* **Exercise requirements**
Both the line below containing "ATOM 5 O O ." and the line containing "ATOM 36 O O", along with every line between them, should be repeated exactly; no other line belongs in the answer.

(Records from a dataset)
== Segment start ==

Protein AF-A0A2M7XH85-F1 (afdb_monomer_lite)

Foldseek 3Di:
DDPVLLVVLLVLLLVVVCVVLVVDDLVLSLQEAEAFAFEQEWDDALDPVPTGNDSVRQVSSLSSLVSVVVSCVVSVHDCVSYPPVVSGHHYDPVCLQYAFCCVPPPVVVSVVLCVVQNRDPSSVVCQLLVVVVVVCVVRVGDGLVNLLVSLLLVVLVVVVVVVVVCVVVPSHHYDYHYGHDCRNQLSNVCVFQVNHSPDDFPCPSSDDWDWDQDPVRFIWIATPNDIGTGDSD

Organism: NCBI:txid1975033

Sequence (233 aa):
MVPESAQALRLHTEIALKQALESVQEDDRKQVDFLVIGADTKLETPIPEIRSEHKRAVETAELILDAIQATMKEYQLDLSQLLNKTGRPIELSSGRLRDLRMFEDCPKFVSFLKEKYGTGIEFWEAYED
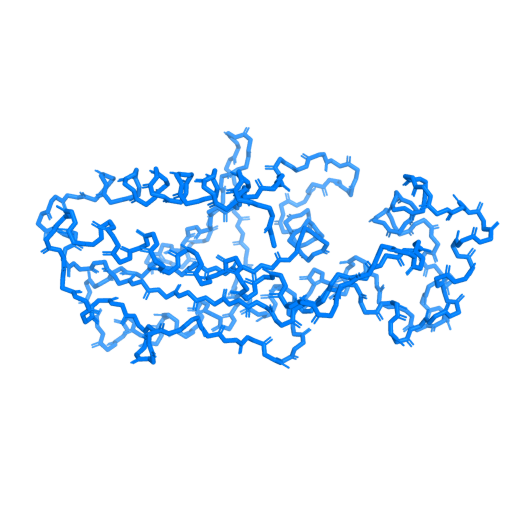DLEKETREKMGAEGPDEIARRTHDYLRVVTNAMKSYHSLHPGRRVMVWVEGHYDNLSPYLKQATGMKRTDYLPIDHGAGVAIHVARDQKVTAQIQGLSYDLSLA

Secondary structure (DSSP, 8-state):
--HHHHHHHHHHHHHHHHHHHHTS-GGGGGGEEEEEEEE---B--SSTTS-B-S-HHHHHHHHHHHHHHHHHHHTT--GGGB--TTSS-EEETTSTT-S-THHHH-HHHHHHHHHHH-SSHHHHHHHHTTTTHHHHHHTT---HHHHHHHHHHHHHHHHHHHHHHHHHSTT-EEEEEEE--HHHHHHHHHHHHT--TTS-----TT----EEE-TT--EEEEETTEEEEE---

Radius of gyration: 18.79 Å; chains: 1; bounding box: 45×33×52 Å

pLDDT: mean 91.17, std 6.36, range [61.69, 98.25]

Structure (mmCIF, N/CA/C/O backbone):
data_AF-A0A2M7XH85-F1
#
_entry.id   AF-A0A2M7XH85-F1
#
loop_
_atom_site.group_PDB
_atom_site.id
_atom_site.type_symbol
_atom_site.label_atom_id
_atom_site.label_alt_id
_atom_site.label_comp_id
_atom_site.label_asym_id
_atom_site.label_entity_id
_atom_site.label_seq_id
_atom_site.pdbx_PDB_ins_code
_atom_site.Cartn_x
_atom_site.Cartn_y
_atom_site.Cartn_z
_atom_site.occupancy
_atom_site.B_iso_or_equiv
_atom_site.auth_seq_id
_atom_site.auth_comp_id
_atom_site.auth_asym_id
_atom_site.auth_atom_id
_atom_site.pdbx_PDB_model_num
ATOM 1 N N . MET A 1 1 ? 14.915 9.204 6.768 1.00 66.00 1 MET A N 1
ATOM 2 C CA . MET A 1 1 ? 13.910 10.252 6.455 1.00 66.00 1 MET A CA 1
ATOM 3 C C . MET A 1 1 ? 14.381 11.591 7.026 1.00 66.00 1 MET A C 1
ATOM 5 O O . MET A 1 1 ? 15.011 11.562 8.076 1.00 66.00 1 MET A O 1
ATOM 9 N N . VAL A 1 2 ? 14.147 12.735 6.365 1.00 77.38 2 VAL A N 1
ATOM 10 C CA . VAL A 1 2 ? 14.463 14.051 6.969 1.00 77.38 2 VAL A CA 1
ATOM 11 C C . VAL A 1 2 ? 13.422 14.414 8.042 1.00 77.38 2 VAL A C 1
ATOM 13 O O . VAL A 1 2 ? 12.271 13.980 7.913 1.00 77.38 2 VAL A O 1
ATOM 16 N N . PRO A 1 3 ? 13.784 15.169 9.098 1.00 79.00 3 PRO A N 1
ATOM 17 C CA . PRO A 1 3 ? 12.884 15.451 10.217 1.00 79.00 3 PRO A CA 1
ATOM 18 C C . PRO A 1 3 ? 11.558 16.102 9.814 1.00 79.00 3 PRO A C 1
ATOM 20 O O . PRO A 1 3 ? 10.519 15.710 10.345 1.00 79.00 3 PRO A O 1
ATOM 23 N N . GLU A 1 4 ? 11.560 17.036 8.852 1.00 80.62 4 GLU A N 1
ATOM 24 C CA . GLU A 1 4 ? 10.318 17.690 8.424 1.00 80.62 4 GLU A CA 1
ATOM 25 C C . GLU A 1 4 ? 9.343 16.694 7.783 1.00 80.62 4 GLU A C 1
ATOM 27 O O . GLU A 1 4 ? 8.150 16.713 8.084 1.00 80.62 4 GLU A O 1
ATOM 32 N N . SER A 1 5 ? 9.843 15.773 6.952 1.00 78.75 5 SER A N 1
ATOM 33 C CA . SER A 1 5 ? 9.017 14.731 6.329 1.00 78.75 5 SER A CA 1
ATOM 34 C C . SER A 1 5 ? 8.453 13.752 7.358 1.00 78.75 5 SER A C 1
ATOM 36 O O . SER A 1 5 ? 7.292 13.367 7.253 1.00 78.75 5 SER A O 1
ATOM 38 N N . ALA A 1 6 ? 9.239 13.385 8.375 1.00 83.62 6 ALA A N 1
ATOM 39 C CA . ALA A 1 6 ? 8.774 12.514 9.455 1.00 83.62 6 ALA A CA 1
ATOM 40 C C . ALA A 1 6 ? 7.666 13.181 10.287 1.00 83.62 6 ALA A C 1
ATOM 42 O O . ALA A 1 6 ? 6.672 12.544 10.635 1.00 83.62 6 ALA A O 1
ATOM 43 N N . GLN A 1 7 ? 7.806 14.480 10.567 1.00 85.38 7 GLN A N 1
ATOM 44 C CA . GLN A 1 7 ? 6.788 15.248 11.279 1.00 85.38 7 GLN A CA 1
ATOM 45 C C . GLN A 1 7 ? 5.504 15.405 10.453 1.00 85.38 7 GLN A C 1
ATOM 47 O O . GLN A 1 7 ? 4.412 15.225 10.992 1.00 85.38 7 GLN A O 1
ATOM 52 N N . ALA A 1 8 ? 5.626 15.704 9.157 1.00 85.56 8 ALA A N 1
ATOM 53 C CA . ALA A 1 8 ? 4.481 15.813 8.256 1.00 85.56 8 ALA A CA 1
ATOM 54 C C . ALA A 1 8 ? 3.720 14.483 8.147 1.00 85.56 8 ALA A C 1
ATOM 56 O O . ALA A 1 8 ? 2.501 14.462 8.301 1.00 85.56 8 ALA A O 1
ATOM 57 N N . LEU A 1 9 ? 4.438 13.366 7.972 1.00 86.81 9 LEU A N 1
ATOM 58 C CA . LEU A 1 9 ? 3.855 12.023 7.949 1.00 86.81 9 LEU A CA 1
ATOM 59 C C . LEU A 1 9 ? 3.074 11.727 9.230 1.00 86.81 9 LEU A C 1
ATOM 61 O O . LEU A 1 9 ? 1.931 11.271 9.169 1.00 86.81 9 LEU A O 1
ATOM 65 N N . ARG A 1 10 ? 3.678 12.000 10.390 1.00 87.19 10 ARG A N 1
ATOM 66 C CA . ARG A 1 10 ? 3.027 11.793 11.684 1.00 87.19 10 ARG A CA 1
ATOM 67 C C . ARG A 1 10 ? 1.735 12.600 11.785 1.00 87.19 10 ARG A C 1
ATOM 69 O O . ARG A 1 10 ? 0.701 12.035 12.120 1.00 87.19 10 ARG A O 1
ATOM 76 N N . LEU A 1 11 ? 1.778 13.888 11.441 1.00 87.56 11 LEU A N 1
ATOM 77 C CA . LEU A 1 11 ? 0.604 14.759 11.471 1.00 87.56 11 LEU A CA 1
ATOM 78 C C . LEU A 1 11 ? -0.502 14.261 10.530 1.00 87.56 11 LEU A C 1
ATOM 80 O O . LEU A 1 11 ? -1.658 14.177 10.936 1.00 87.56 11 LEU A O 1
ATOM 84 N N . HIS A 1 12 ? -0.163 13.901 9.292 1.00 87.56 12 HIS A N 1
ATOM 85 C CA . HIS A 1 12 ? -1.134 13.373 8.330 1.00 87.56 12 HIS A CA 1
ATOM 86 C C . HIS A 1 12 ? -1.752 12.057 8.805 1.00 87.56 12 HIS A C 1
ATOM 88 O O . HIS A 1 12 ? -2.961 11.868 8.683 1.00 87.56 12 HIS A O 1
ATOM 94 N N . THR A 1 13 ? -0.943 11.181 9.402 1.00 89.12 13 THR A N 1
ATOM 95 C CA . THR A 1 13 ? -1.408 9.913 9.974 1.00 89.12 13 THR A CA 1
ATOM 96 C C . THR A 1 13 ? -2.374 10.158 11.130 1.00 89.12 13 THR A C 1
ATOM 98 O O . THR A 1 13 ? -3.462 9.589 11.150 1.00 89.12 13 THR A O 1
ATOM 101 N N . GLU A 1 14 ? -2.023 11.046 12.065 1.00 90.31 14 GLU A N 1
ATOM 102 C CA . GLU A 1 14 ? -2.897 11.422 13.181 1.00 90.31 14 GLU A CA 1
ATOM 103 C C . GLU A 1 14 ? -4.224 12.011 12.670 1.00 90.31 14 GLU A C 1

== Segment end ==

* **Solved problem**
ATOM 5 O O . MET A 1 1 ? 15.011 11.562 8.076 1.00 66.00 1 MET A O 1
ATOM 9 N N . VAL A 1 2 ? 14.147 12.735 6.365 1.00 77.38 2 VAL A N 1
ATOM 10 C CA . VAL A 1 2 ? 14.463 14.051 6.969 1.00 77.38 2 VAL A CA 1
ATOM 11 C C . VAL A 1 2 ? 13.422 14.414 8.042 1.00 77.38 2 VAL A C 1
ATOM 13 O O . VAL A 1 2 ? 12.271 13.980 7.913 1.00 77.38 2 VAL A O 1
ATOM 16 N N . PRO A 1 3 ? 13.784 15.169 9.098 1.00 79.00 3 PRO A N 1
ATOM 17 C CA . PRO A 1 3 ? 12.884 15.451 10.217 1.00 79.00 3 PRO A CA 1
ATOM 18 C C . PRO A 1 3 ? 11.558 16.102 9.814 1.00 79.00 3 PRO A C 1
ATOM 20 O O . PRO A 1 3 ? 10.519 15.710 10.345 1.00 79.00 3 PRO A O 1
ATOM 23 N N . GLU A 1 4 ? 11.560 17.036 8.852 1.00 80.62 4 GLU A N 1
ATOM 24 C CA . GLU A 1 4 ? 10.318 17.690 8.424 1.00 80.62 4 GLU A CA 1
ATOM 25 C C . GLU A 1 4 ? 9.343 16.694 7.783 1.00 80.62 4 GLU A C 1
ATOM 27 O O . GLU A 1 4 ? 8.150 16.713 8.084 1.00 80.62 4 GLU A O 1
ATOM 32 N N . SER A 1 5 ? 9.843 15.773 6.952 1.00 78.75 5 SER A N 1
ATOM 33 C CA . SER A 1 5 ? 9.017 14.731 6.329 1.00 78.75 5 SER A CA 1
ATOM 34 C C . SER A 1 5 ? 8.453 13.752 7.358 1.00 78.75 5 SER A C 1
ATOM 36 O O . SER A 1 5 ? 7.292 13.367 7.253 1.00 78.75 5 SER A O 1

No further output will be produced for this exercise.